Task instructions
Would you reproduce exactly the lines below from the one holding "ATOM 2 C CA" through the one holding "ATOM 23 N N", inclusive, and no others?

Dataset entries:
★ ★ ★

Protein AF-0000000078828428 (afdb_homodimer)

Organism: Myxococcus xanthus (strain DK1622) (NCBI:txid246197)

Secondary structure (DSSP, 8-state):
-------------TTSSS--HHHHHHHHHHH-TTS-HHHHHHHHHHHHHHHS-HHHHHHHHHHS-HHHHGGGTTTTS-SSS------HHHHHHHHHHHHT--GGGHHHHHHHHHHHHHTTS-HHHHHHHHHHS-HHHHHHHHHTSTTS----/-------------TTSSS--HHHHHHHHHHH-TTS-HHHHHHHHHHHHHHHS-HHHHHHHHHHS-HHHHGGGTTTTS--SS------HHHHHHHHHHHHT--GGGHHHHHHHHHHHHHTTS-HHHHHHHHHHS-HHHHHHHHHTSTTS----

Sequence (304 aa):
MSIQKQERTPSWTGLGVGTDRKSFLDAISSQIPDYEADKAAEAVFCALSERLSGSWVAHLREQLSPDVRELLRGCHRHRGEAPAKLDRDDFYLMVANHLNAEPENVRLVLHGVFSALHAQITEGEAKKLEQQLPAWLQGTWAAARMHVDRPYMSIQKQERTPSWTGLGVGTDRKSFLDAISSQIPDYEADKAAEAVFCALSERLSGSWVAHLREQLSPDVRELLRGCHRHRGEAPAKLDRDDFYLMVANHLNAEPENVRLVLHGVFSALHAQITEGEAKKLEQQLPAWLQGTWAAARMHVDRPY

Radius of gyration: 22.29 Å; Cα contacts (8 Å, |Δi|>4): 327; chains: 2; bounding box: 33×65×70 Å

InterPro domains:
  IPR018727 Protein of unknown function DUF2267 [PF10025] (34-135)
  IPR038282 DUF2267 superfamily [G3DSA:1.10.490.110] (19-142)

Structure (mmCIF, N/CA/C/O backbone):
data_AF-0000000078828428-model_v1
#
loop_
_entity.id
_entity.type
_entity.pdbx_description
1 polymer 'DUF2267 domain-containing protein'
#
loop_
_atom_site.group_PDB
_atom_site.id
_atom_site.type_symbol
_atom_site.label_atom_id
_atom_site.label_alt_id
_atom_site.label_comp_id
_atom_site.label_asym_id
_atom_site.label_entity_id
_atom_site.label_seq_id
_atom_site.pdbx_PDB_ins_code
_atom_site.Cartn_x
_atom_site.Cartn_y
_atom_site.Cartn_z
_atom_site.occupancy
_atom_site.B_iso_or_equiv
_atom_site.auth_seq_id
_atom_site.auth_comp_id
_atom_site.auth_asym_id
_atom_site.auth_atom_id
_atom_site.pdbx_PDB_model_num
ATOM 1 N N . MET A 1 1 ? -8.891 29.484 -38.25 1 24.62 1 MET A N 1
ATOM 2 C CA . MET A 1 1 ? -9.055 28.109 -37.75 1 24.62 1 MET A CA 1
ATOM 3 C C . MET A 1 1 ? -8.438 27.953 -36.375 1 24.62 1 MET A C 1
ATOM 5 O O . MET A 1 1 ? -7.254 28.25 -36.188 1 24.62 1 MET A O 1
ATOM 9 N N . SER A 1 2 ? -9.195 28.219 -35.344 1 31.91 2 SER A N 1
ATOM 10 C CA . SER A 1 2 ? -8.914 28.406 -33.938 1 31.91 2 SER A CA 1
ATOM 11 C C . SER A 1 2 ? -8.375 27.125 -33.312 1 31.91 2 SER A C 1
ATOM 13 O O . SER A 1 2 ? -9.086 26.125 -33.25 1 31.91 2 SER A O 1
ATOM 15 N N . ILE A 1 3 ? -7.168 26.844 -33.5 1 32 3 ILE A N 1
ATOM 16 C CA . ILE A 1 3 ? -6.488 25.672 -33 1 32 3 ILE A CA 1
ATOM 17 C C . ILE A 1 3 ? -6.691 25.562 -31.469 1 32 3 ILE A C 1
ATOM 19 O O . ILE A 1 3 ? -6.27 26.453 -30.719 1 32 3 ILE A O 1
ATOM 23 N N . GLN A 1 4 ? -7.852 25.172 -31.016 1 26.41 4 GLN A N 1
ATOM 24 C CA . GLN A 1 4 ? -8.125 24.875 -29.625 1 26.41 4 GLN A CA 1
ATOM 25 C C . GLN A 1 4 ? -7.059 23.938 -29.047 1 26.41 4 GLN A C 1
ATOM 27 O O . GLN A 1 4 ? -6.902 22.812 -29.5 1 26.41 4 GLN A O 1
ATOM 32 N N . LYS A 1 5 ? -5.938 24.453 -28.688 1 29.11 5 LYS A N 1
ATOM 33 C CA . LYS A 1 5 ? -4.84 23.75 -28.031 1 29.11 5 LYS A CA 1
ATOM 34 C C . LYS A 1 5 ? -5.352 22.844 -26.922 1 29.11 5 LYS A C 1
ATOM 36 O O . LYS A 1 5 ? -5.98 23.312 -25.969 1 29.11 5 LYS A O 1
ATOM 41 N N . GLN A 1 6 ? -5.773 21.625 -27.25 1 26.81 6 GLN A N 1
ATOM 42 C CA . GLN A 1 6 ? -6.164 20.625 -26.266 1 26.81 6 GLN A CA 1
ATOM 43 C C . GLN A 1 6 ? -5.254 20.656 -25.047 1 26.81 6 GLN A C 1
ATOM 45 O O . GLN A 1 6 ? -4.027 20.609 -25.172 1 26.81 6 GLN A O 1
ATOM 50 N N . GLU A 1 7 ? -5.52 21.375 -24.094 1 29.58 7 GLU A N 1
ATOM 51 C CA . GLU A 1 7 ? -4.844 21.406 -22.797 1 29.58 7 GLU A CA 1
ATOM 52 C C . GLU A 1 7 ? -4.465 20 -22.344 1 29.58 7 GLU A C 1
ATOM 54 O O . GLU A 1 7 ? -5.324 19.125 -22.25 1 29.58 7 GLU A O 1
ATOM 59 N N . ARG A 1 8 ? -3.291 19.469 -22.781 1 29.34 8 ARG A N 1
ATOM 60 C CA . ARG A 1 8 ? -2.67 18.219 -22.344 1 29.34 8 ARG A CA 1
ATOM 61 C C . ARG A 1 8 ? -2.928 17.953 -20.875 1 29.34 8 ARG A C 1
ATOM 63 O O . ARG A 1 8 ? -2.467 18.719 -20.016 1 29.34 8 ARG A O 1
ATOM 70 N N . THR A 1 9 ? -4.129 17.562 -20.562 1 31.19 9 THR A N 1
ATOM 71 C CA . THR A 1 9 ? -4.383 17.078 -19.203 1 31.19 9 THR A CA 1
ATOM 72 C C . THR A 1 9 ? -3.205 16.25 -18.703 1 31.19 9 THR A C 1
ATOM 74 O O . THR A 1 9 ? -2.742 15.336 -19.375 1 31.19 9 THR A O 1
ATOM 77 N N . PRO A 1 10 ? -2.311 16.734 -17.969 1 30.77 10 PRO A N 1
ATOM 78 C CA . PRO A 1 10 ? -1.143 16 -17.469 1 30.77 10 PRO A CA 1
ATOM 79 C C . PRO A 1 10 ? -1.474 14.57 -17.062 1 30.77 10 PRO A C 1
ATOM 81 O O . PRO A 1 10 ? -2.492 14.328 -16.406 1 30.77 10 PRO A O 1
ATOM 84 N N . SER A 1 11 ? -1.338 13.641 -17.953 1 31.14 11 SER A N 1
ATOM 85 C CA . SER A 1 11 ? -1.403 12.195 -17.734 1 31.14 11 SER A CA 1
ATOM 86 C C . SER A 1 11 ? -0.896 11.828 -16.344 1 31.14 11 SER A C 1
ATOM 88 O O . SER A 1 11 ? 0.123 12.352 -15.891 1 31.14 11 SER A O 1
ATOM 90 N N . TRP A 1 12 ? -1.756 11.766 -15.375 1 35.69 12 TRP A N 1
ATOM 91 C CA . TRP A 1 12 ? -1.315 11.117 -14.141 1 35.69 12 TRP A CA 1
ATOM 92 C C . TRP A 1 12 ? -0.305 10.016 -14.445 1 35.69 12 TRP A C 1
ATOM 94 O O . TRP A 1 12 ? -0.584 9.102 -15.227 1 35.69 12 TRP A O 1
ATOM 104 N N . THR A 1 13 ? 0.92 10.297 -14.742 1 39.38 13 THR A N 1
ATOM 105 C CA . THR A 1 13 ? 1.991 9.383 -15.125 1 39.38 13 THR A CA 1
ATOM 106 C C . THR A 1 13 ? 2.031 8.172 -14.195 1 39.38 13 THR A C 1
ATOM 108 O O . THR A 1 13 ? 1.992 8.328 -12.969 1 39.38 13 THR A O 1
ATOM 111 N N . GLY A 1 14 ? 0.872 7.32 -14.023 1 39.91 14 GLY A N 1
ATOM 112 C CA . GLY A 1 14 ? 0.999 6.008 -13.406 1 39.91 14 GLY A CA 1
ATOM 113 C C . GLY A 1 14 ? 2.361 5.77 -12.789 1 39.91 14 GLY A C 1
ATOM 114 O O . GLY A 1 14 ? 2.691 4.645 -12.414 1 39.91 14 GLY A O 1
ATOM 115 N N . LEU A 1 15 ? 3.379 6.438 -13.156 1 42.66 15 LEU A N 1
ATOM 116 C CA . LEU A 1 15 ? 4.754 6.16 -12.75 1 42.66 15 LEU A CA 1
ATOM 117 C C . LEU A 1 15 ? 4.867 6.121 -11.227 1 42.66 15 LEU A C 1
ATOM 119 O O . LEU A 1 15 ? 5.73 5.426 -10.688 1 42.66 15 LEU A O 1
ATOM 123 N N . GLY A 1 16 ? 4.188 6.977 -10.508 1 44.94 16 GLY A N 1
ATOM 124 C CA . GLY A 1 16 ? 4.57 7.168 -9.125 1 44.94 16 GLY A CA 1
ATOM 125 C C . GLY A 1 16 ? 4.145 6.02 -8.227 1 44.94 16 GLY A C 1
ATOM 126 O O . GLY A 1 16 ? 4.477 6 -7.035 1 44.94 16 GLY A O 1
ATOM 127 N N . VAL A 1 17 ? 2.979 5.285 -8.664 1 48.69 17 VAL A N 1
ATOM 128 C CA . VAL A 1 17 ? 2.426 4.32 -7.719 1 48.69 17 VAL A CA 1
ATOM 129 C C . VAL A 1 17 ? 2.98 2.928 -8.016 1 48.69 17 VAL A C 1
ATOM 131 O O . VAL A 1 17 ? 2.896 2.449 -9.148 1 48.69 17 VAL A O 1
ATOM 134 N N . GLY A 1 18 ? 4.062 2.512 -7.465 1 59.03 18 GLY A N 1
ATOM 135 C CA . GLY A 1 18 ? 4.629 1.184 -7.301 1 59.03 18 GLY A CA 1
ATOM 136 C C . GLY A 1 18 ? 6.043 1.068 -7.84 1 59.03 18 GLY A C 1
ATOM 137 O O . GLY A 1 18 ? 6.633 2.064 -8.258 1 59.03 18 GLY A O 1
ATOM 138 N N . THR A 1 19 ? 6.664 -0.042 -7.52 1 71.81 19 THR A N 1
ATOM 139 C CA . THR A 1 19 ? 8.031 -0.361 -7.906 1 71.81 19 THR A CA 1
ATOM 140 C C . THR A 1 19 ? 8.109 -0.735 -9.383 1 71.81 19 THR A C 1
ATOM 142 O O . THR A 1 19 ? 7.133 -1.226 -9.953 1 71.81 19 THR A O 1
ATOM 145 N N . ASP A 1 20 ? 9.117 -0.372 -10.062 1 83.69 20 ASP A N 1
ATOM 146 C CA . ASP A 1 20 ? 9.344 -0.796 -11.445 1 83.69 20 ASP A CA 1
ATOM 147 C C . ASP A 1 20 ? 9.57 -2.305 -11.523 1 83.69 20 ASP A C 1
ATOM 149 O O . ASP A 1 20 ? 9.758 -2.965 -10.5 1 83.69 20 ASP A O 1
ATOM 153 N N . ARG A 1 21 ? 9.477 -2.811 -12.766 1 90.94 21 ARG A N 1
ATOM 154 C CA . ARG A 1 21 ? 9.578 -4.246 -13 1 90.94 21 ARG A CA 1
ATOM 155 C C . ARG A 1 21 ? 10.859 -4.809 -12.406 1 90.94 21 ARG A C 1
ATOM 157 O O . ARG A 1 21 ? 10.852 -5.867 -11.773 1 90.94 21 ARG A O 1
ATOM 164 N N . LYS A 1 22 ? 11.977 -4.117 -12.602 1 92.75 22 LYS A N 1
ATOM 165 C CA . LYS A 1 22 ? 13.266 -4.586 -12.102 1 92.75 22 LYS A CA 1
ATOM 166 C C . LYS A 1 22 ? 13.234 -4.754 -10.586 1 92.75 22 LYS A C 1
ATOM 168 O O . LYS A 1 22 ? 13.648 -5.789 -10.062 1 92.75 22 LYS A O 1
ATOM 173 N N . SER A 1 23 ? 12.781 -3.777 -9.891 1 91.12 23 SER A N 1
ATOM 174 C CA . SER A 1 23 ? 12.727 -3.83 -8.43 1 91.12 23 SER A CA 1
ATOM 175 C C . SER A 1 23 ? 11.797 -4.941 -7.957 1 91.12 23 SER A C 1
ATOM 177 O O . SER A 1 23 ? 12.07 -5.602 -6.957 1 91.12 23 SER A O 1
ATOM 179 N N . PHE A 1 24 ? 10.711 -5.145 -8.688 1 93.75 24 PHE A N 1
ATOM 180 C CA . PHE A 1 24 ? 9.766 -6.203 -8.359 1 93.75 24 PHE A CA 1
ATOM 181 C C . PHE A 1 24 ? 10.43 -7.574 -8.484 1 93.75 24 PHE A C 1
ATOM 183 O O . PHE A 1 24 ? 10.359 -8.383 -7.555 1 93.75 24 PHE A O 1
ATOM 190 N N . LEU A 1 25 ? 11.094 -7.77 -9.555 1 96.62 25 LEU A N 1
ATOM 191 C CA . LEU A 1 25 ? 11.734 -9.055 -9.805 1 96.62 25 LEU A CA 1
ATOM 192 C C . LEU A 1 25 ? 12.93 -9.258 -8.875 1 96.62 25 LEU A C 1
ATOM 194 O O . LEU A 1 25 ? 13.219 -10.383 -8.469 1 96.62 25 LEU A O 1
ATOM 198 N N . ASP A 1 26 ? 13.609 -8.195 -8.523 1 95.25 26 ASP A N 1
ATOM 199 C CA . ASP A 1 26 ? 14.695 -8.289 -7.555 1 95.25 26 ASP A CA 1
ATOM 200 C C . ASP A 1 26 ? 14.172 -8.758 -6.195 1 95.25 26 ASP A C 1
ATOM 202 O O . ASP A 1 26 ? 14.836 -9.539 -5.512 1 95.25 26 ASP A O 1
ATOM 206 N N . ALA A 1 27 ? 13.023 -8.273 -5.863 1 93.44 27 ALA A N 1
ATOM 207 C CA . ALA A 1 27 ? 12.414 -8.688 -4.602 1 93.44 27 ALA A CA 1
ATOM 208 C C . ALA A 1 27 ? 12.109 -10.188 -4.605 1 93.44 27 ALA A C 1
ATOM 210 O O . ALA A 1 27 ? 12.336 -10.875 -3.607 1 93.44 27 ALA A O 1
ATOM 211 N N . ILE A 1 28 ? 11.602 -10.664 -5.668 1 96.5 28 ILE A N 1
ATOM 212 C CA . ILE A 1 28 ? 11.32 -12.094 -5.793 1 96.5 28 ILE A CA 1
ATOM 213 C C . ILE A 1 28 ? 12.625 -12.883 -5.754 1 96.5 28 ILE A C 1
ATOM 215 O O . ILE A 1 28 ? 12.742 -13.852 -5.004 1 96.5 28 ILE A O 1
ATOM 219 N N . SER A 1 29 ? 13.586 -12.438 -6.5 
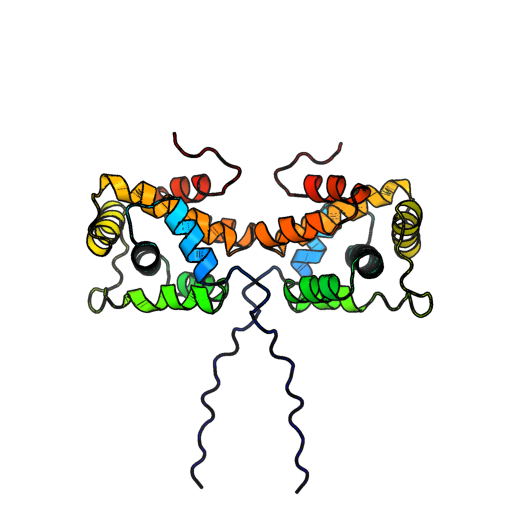1 97.25 29 SER A N 1
ATOM 220 C CA . SER A 1 29 ? 14.867 -13.117 -6.605 1 97.25 29 SER A CA 1
ATOM 221 C C . SER A 1 29 ? 15.555 -13.219 -5.246 1 97.25 29 SER A C 1
ATOM 223 O O . SER A 1 29 ? 16.219 -14.211 -4.945 1 97.25 29 SER A O 1
ATOM 225 N N . SER A 1 30 ? 15.414 -12.25 -4.469 1 94.88 30 SER A N 1
ATOM 226 C CA . SER A 1 30 ? 16.047 -12.219 -3.158 1 94.88 30 SER A CA 1
ATOM 227 C C . SER A 1 30 ? 15.516 -13.328 -2.26 1 94.88 30 SER A C 1
ATOM 229 O O . SER A 1 30 ? 16.203 -13.805 -1.359 1 94.88 30 SER A O 1
ATOM 231 N N . GLN A 1 31 ? 14.305 -13.797 -2.521 1 92.88 31 GLN A N 1
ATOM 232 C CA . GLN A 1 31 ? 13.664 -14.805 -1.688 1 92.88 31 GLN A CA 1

★ ★ ★

Solution to this exercise
ATOM 2 C CA . MET A 1 1 ? -9.055 28.109 -37.75 1 24.62 1 MET A CA 1
ATOM 3 C C . MET A 1 1 ? -8.438 27.953 -36.375 1 24.62 1 MET A C 1
ATOM 5 O O . MET A 1 1 ? -7.254 28.25 -36.188 1 24.62 1 MET A O 1
ATOM 9 N N . SER A 1 2 ? -9.195 28.219 -35.344 1 31.91 2 SER A N 1
ATOM 10 C CA . SER A 1 2 ? -8.914 28.406 -33.938 1 31.91 2 SER A CA 1
ATOM 11 C C . SER A 1 2 ? -8.375 27.125 -33.312 1 31.91 2 SER A C 1
ATOM 13 O O . SER A 1 2 ? -9.086 26.125 -33.25 1 31.91 2 SER A O 1
ATOM 15 N N . ILE A 1 3 ? -7.168 26.844 -33.5 1 32 3 ILE A N 1
ATOM 16 C CA . ILE A 1 3 ? -6.488 25.672 -33 1 32 3 ILE A CA 1
ATOM 17 C C . ILE A 1 3 ? -6.691 25.562 -31.469 1 32 3 ILE A C 1
ATOM 19 O O . ILE A 1 3 ? -6.27 26.453 -30.719 1 32 3 ILE A O 1
ATOM 23 N N . GLN A 1 4 ? -7.852 25.172 -31.016 1 26.41 4 GLN A N 1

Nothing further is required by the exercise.